Blake nodded. “I’m surprised the tape is still up. Usually the creatures in these woods can’t wait to tear things like that down.”
I craned my neck, but couldn’t see much of the area from here. Not that I expected to find much. The earth had probably already soaked up the blood, and I’d seen the crime scene photographs. Still. “I’d like to examine the crime scene after we’re done here.”

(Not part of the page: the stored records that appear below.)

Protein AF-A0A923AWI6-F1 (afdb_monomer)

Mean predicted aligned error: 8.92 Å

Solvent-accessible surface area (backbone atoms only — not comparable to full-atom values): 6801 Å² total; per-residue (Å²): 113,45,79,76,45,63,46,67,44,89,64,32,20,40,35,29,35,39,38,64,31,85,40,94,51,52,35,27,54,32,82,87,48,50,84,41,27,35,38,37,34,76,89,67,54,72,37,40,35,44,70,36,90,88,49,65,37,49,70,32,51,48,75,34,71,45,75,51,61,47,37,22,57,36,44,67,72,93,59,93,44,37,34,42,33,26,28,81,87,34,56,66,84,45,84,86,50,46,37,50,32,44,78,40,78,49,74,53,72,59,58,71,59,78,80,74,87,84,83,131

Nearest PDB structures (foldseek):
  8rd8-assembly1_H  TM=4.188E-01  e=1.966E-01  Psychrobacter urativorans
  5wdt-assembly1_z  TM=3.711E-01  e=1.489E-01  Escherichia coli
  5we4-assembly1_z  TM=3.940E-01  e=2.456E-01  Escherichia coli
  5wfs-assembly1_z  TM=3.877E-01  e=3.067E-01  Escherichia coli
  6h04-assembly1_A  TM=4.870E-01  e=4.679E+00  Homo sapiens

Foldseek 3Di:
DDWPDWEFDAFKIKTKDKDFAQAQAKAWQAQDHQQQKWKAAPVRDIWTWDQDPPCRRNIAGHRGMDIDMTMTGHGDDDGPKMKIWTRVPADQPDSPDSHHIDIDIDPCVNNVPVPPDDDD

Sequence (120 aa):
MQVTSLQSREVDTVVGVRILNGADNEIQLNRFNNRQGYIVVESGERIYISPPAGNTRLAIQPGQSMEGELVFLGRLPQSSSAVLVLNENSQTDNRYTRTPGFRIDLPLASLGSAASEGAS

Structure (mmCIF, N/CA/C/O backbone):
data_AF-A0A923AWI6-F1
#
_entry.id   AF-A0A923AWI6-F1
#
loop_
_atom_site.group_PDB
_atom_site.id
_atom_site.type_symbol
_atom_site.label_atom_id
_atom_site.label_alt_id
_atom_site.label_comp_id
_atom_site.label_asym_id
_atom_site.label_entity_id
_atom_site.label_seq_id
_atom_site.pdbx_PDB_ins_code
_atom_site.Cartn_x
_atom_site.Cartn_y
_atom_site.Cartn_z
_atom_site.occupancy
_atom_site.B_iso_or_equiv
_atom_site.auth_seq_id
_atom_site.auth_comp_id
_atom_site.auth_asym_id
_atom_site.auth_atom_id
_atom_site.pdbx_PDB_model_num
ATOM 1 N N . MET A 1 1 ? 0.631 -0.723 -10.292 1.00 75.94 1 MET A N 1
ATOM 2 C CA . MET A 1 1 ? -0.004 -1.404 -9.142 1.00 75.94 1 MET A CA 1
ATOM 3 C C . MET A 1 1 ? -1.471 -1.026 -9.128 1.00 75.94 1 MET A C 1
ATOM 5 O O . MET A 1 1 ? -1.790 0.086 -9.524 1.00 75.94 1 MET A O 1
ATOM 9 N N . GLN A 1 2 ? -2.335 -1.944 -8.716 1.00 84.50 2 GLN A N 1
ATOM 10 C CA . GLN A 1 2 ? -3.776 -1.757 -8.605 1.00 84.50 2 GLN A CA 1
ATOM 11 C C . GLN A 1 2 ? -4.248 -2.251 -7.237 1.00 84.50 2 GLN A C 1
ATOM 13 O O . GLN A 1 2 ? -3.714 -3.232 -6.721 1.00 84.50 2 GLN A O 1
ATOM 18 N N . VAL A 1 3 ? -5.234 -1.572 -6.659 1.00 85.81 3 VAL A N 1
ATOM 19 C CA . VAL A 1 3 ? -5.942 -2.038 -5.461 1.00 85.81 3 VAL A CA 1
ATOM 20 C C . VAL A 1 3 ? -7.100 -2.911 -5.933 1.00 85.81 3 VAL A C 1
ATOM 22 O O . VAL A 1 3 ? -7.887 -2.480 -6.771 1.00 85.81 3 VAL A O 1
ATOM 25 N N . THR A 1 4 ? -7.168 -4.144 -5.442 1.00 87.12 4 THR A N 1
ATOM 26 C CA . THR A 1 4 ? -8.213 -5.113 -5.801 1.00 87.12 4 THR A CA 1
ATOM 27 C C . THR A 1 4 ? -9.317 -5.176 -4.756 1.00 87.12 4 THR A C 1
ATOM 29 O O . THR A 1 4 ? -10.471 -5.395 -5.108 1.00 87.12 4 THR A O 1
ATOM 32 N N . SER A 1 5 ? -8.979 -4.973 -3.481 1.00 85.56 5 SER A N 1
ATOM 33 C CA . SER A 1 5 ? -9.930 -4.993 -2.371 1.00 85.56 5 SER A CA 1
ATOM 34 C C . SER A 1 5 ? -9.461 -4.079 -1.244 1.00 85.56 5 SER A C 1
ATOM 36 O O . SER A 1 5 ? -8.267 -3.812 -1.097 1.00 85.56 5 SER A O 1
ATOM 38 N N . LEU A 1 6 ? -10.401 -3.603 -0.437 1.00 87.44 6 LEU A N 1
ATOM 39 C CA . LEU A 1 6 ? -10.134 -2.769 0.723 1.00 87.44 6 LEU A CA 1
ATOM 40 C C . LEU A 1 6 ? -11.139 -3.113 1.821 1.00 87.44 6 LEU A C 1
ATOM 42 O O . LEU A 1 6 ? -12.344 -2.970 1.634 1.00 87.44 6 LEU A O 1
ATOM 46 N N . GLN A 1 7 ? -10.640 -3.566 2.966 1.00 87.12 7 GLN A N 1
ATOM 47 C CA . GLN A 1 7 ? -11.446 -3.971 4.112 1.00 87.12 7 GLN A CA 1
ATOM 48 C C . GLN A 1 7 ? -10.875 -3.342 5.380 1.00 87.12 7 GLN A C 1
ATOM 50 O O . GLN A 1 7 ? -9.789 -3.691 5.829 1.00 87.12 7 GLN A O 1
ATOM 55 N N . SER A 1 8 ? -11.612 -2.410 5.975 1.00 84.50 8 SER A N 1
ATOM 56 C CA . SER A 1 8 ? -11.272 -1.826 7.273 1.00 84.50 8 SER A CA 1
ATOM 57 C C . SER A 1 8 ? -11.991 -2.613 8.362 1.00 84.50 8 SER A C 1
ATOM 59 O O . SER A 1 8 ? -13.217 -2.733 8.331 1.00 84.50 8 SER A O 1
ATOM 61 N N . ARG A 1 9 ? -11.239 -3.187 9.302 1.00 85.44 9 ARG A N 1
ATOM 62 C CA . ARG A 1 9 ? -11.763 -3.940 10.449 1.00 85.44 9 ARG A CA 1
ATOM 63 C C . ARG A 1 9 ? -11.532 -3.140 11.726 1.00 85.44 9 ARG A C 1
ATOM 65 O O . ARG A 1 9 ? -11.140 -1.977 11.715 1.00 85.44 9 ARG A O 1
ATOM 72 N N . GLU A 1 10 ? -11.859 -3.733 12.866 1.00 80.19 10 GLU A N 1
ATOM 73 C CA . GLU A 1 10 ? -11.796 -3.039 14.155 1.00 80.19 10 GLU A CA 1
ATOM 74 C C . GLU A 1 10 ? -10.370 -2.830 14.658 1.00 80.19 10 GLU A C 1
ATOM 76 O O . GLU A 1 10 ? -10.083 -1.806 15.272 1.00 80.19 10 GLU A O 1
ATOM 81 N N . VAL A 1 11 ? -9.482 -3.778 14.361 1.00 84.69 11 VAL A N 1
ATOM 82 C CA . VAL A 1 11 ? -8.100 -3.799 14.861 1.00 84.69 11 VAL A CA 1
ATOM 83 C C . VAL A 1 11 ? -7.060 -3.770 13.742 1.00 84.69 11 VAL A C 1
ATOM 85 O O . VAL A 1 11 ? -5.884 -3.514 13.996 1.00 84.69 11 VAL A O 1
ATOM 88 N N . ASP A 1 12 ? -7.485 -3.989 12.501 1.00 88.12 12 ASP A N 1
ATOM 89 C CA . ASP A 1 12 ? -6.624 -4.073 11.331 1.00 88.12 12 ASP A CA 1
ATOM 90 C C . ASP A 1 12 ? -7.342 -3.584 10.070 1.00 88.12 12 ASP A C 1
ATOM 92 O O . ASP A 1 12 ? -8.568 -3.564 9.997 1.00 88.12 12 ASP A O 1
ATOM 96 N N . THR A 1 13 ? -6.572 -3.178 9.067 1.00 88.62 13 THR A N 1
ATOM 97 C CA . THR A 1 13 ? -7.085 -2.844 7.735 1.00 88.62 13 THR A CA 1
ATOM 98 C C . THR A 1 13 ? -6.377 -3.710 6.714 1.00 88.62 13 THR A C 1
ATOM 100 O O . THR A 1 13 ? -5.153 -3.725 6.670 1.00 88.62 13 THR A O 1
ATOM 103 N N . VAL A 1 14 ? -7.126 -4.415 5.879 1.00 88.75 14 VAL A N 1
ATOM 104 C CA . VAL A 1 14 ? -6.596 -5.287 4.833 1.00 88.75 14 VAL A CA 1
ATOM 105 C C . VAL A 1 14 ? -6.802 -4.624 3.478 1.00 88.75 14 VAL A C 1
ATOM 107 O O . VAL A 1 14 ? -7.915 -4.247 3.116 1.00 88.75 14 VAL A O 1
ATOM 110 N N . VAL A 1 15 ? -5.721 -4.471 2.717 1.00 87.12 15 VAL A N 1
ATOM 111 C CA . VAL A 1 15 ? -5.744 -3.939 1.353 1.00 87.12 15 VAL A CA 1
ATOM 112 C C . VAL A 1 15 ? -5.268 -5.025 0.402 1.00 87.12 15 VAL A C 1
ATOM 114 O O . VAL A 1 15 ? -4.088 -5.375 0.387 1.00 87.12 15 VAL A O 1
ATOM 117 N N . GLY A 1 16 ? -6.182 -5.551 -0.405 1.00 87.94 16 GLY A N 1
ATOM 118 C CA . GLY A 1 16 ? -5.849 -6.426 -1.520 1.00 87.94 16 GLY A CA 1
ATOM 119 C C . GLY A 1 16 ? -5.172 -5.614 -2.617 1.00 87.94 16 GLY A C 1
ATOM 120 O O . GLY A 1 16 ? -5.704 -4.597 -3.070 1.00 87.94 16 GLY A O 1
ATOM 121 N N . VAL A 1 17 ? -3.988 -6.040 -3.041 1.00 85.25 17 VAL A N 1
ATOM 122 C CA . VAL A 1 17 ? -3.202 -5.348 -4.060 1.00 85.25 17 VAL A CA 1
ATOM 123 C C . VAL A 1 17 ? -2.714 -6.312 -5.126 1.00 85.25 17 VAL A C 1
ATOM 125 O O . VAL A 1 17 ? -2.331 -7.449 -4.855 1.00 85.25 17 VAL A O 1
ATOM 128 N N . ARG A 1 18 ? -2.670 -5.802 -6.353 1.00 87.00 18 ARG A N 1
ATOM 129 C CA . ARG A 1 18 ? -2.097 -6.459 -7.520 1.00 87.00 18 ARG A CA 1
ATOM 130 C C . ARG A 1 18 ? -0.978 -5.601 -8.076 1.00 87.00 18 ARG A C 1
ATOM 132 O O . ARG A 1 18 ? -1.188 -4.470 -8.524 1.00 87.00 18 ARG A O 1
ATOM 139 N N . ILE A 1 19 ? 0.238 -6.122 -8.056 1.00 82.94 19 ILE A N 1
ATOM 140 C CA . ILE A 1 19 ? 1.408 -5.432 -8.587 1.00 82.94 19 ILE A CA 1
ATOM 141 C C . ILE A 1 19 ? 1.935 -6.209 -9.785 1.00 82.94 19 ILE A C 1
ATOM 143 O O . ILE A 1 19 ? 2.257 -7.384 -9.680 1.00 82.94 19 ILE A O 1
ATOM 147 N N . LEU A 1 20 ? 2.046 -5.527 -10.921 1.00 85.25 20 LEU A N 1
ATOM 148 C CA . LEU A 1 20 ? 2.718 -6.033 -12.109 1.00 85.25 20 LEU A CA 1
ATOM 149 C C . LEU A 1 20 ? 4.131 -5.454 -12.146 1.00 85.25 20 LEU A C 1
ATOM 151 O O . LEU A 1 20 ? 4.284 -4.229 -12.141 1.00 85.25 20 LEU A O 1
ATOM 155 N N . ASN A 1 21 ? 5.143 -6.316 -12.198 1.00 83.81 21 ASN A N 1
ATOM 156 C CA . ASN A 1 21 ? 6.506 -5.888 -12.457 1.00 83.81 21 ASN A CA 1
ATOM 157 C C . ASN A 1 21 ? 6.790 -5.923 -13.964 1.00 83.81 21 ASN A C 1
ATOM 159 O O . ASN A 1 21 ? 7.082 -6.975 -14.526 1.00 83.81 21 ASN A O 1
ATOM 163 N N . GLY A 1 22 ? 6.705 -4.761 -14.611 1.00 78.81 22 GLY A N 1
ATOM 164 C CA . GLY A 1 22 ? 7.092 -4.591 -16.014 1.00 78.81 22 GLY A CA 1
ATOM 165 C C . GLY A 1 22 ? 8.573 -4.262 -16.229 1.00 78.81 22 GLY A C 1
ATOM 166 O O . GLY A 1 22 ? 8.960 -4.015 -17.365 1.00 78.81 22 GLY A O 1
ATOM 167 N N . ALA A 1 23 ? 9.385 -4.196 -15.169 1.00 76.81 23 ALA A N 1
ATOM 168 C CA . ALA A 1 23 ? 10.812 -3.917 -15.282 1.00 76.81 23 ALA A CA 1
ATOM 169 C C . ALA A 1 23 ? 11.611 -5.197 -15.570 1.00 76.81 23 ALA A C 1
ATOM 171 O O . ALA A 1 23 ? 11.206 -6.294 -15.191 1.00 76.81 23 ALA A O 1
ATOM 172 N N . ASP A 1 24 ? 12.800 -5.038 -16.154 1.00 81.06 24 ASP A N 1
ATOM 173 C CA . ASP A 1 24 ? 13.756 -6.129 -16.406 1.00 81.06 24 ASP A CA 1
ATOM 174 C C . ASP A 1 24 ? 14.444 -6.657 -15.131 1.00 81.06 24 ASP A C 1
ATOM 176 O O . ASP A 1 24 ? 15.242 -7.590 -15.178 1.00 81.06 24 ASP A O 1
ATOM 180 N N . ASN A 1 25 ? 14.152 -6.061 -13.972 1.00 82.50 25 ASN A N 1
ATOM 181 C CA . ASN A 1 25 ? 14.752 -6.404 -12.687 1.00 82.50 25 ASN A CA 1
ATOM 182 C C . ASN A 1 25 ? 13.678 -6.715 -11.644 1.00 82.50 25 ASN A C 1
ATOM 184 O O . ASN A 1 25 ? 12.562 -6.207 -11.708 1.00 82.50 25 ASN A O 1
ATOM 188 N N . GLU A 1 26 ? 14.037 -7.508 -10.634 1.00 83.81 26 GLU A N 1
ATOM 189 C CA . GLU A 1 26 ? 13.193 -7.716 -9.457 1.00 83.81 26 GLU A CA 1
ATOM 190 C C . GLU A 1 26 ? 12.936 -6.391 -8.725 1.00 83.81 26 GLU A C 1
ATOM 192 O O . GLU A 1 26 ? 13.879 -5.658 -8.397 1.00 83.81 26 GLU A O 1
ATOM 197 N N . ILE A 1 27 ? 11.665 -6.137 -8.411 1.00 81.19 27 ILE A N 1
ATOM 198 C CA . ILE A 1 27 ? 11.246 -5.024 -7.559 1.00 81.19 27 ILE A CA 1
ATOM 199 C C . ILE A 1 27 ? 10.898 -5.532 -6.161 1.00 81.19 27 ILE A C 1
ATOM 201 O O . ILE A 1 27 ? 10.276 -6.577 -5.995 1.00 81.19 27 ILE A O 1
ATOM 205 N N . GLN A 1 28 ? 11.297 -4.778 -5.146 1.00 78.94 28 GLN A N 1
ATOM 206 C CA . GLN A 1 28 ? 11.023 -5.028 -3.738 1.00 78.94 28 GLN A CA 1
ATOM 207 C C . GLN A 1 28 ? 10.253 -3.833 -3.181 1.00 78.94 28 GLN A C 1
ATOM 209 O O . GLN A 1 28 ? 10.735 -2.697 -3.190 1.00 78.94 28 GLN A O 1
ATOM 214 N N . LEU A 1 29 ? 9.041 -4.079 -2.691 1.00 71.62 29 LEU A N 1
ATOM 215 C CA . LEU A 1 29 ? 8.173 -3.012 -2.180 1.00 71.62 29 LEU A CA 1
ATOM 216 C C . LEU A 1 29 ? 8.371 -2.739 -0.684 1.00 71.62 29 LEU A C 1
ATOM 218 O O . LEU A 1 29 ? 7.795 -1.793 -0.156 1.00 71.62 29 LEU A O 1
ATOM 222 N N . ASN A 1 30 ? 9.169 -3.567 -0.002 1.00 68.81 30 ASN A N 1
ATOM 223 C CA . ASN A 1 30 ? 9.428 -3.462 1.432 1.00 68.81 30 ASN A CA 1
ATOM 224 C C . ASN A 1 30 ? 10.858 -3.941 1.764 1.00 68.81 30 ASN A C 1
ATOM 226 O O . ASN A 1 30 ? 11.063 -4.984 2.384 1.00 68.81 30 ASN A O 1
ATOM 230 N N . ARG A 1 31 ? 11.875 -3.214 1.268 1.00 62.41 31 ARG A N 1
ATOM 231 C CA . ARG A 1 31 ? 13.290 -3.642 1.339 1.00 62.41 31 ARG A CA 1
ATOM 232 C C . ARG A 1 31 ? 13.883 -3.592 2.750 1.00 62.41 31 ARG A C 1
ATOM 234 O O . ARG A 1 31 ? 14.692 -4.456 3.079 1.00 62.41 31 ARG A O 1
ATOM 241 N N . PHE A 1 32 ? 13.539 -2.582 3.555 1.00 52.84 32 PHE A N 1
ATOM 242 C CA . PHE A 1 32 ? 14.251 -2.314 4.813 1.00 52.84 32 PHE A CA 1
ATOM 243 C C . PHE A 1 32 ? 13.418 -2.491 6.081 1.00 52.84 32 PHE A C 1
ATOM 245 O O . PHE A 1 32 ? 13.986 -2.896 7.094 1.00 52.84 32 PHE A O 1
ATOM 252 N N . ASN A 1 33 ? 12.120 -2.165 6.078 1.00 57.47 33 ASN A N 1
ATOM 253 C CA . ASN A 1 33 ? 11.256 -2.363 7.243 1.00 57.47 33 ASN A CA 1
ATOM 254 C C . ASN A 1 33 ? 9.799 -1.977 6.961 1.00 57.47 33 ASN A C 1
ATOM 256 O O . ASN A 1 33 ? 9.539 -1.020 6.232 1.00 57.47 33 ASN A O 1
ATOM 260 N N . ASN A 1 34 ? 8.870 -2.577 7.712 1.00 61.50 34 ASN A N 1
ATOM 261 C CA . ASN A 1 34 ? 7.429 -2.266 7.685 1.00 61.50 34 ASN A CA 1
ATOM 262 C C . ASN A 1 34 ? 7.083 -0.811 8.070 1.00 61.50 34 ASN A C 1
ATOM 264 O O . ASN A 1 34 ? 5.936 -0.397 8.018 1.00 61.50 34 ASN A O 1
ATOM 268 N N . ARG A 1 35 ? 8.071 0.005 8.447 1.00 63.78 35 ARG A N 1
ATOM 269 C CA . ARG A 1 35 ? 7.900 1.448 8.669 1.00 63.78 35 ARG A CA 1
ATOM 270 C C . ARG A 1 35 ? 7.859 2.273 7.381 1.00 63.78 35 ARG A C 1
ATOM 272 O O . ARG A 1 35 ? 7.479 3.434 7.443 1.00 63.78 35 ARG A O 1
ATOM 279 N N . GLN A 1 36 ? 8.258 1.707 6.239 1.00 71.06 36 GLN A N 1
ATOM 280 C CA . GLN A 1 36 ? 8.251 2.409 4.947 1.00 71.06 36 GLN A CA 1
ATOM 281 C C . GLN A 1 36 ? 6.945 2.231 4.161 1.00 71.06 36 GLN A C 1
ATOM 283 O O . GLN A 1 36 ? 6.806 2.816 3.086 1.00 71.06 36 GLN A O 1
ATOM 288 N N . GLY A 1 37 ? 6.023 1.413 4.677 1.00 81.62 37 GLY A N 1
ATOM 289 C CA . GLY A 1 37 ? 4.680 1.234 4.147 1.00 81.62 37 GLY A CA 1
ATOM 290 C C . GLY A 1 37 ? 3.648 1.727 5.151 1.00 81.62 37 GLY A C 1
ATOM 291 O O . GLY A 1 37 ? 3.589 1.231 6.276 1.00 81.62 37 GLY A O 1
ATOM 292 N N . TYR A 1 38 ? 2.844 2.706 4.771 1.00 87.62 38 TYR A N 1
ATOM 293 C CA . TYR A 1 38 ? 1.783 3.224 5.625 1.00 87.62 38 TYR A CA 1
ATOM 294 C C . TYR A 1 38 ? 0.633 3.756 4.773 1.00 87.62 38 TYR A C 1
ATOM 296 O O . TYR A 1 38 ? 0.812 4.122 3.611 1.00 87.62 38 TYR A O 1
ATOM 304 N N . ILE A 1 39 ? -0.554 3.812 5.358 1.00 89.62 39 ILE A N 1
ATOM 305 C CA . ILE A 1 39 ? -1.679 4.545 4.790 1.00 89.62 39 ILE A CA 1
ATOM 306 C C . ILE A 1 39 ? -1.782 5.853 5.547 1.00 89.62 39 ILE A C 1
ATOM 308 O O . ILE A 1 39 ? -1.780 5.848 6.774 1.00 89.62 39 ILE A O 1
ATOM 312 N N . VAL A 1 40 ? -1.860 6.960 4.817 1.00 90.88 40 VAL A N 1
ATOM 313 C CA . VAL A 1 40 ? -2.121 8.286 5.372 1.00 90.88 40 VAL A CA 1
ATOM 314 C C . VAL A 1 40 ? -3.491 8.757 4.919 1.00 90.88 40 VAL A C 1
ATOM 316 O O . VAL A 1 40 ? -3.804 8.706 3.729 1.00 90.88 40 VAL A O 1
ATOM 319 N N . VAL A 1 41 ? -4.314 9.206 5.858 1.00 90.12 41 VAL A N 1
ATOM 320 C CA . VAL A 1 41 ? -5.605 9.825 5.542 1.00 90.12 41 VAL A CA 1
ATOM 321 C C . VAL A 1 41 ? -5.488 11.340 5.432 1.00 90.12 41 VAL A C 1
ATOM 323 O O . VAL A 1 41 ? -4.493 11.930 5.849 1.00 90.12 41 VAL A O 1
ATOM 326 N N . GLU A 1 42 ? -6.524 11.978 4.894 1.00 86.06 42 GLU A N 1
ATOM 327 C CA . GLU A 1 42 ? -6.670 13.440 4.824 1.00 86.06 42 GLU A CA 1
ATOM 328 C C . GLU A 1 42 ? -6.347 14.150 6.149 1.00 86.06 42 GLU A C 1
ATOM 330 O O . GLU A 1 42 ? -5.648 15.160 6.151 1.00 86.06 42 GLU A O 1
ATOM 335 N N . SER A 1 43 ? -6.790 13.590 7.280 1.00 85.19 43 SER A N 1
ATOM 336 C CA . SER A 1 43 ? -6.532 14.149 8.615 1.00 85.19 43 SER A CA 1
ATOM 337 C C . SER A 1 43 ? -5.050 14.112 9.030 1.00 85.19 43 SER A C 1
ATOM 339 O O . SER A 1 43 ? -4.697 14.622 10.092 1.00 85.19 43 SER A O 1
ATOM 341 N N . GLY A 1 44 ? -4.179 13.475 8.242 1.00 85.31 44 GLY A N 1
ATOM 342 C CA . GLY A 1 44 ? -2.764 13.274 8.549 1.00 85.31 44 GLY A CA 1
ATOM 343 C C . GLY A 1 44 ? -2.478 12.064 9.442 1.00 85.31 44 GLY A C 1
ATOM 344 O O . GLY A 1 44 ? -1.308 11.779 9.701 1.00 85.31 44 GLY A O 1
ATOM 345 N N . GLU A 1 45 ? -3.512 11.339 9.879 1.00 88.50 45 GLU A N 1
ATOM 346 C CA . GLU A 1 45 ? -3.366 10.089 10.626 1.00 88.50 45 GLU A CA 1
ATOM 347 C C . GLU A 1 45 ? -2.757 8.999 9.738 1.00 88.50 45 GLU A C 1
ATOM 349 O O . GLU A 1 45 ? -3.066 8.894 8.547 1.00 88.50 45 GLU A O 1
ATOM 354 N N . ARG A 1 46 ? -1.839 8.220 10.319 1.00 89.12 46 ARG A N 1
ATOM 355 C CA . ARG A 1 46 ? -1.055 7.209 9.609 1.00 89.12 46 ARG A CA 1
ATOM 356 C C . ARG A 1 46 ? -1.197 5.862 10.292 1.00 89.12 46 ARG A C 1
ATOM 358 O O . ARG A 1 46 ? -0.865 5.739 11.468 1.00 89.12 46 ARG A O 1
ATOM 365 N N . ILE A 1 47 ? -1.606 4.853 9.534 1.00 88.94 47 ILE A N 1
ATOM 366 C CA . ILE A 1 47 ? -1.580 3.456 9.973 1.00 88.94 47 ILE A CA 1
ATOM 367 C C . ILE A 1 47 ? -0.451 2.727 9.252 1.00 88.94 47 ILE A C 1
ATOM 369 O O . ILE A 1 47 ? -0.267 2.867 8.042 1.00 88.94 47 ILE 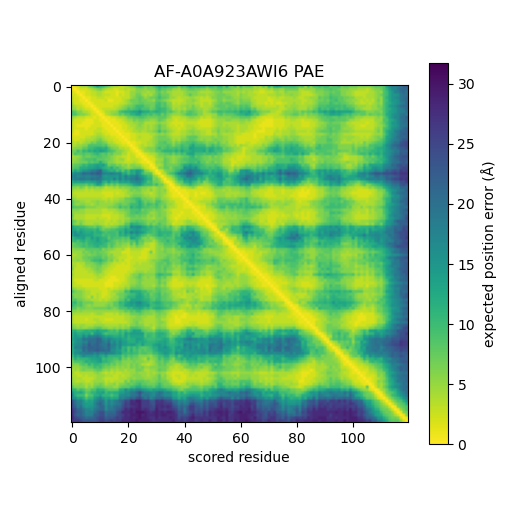A O 1
ATOM 373 N N . TYR A 1 48 ? 0.345 1.978 10.005 1.00 87.50 48 TYR A N 1
ATOM 374 C CA . TYR A 1 48 ? 1.540 1.317 9.487 1.00 87.50 48 TYR A CA 1
ATOM 375 C C . TYR A 1 48 ? 1.217 -0.089 9.007 1.00 87.50 48 TYR A C 1
ATOM 377 O O . TYR A 1 48 ? 0.387 -0.784 9.599 1.00 87.50 48 TYR A O 1
ATOM 385 N N . ILE A 1 49 ? 1.893 -0.513 7.941 1.00 83.62 49 ILE 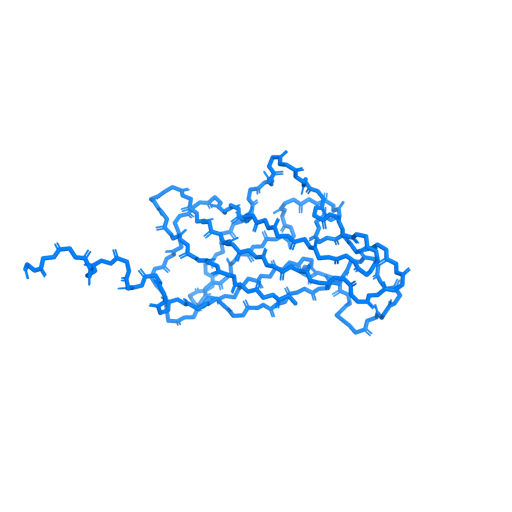A N 1
ATOM 386 C CA . ILE A 1 49 ? 1.752 -1.876 7.449 1.00 83.62 49 ILE A CA 1
ATOM 387 C C . ILE A 1 49 ? 2.327 -2.860 8.479 1.00 83.62 49 ILE A C 1
ATOM 389 O O . ILE A 1 49 ? 3.383 -2.643 9.073 1.00 83.62 49 ILE A O 1
ATOM 393 N N . SER A 1 50 ? 1.616 -3.954 8.694 1.00 81.31 50 SER A N 1
ATOM 394 C CA . SER A 1 50 ? 2.095 -5.148 9.370 1.00 81.31 50 SER A CA 1
ATOM 395 C C . SER A 1 50 ? 2.811 -6.039 8.350 1.00 81.31 50 SER A C 1
ATOM 397 O O . SER A 1 50 ? 2.307 -6.202 7.237 1.00 81.31 50 SER A O 1
ATOM 399 N N . PRO A 1 51 ? 3.969 -6.634 8.680 1.00 68.19 51 PRO A N 1
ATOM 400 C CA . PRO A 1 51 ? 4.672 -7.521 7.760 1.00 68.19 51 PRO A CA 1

“We’re not incompetent,” Blake said, annoyance plain in his tone. “I supervised that scene myself. And whatever his personality, Wince is a competent wizard who specializes in forensics.” He snorted. “And he’s been working in forensics for years; he didn’t up and decide to—”
“I didn’t mean to offend you,” I interrupted, irritation sharpening my voice. “I’m sure you and Vincent did an excellent job. I’d still like to see for myself.”
“Fine. But do it on your own time. I’m not wasting a day rehashing all the work we’ve already done.”
It was Oliver’s apartment all over again. Liam didn’t want me talking to Stephen or looking around Oliver’s, and now Blake didn’t want me poking around the crime scene. I paused
, forced my mind off that path. No, that wasn’t true. Talking to Stephen was the only thing I’d been outright barred from. I could look at both scenes if I wanted to. As long as I didn’t mind letting the investigation progress without me while I did it, being left out of the loop when new clues were discovered. I frowned. There had to be a way around that. Maybe if I went to the scenes while the rangers were sleeping…
Sonar raised her head, nose twitching as she caught a scent. She took off at a lope, and Blake and Liam immediately broke into a jog to follow her.
“What is it?” I asked.
“That’s it!” Peasblossom announced, pointing to a tree up ahead. “That’s Violet’s house. Hello!”
Sonar was a few feet shy of the tree when a blue light twinkled like a speck of glitter against the pale grey of the trunk. Too late, Sonar reached the towering beech, paws rising as she rose onto her hind legs, sniffing the bark. The blue speck darted forward, and Sonar let out a yelp of surprise.
Werewolves had keen senses, and even in human form, they could scent a chipmunk in the underbrush. But pixies had a gift. A gift for being unseen, unsensed. They were tiny, and unlike most creatures with natural glamour, they could partially mask their scent. Liam wasn’t searching specifically for a pixie, so he never had a chance.
Blake and Liam reached for their weapons. They hadn’t seen the speck. I opened my mouth to call out a warning, but before a sound left my lips, Liam stumbled, eyes widening as he found himself with a face full of blue pixie.
“What the—?” he sputtered.
“Why is there a dog on my tree?” the blue pixie demanded. Her cerulean eyes twinkled like shards of sapphire, glowing faintly with her temper.
“Peasblossom, you haven’t introduced us to your friend,” I said, stifling a smile.
“Violet, this is my witch, Shade,” Peasblossom said. “Shade, this is Violet.” She pointed at Liam and Blake. “And the other two bigjobs are Liam and Blake.”
Violet was six inches in height, the same size as Peasblossom. Her hair matched her eyes, and she wore a dress made of new leaves, so pale a green they were almost yellow. She gave Liam and Blake a once-over. She did not look impressed.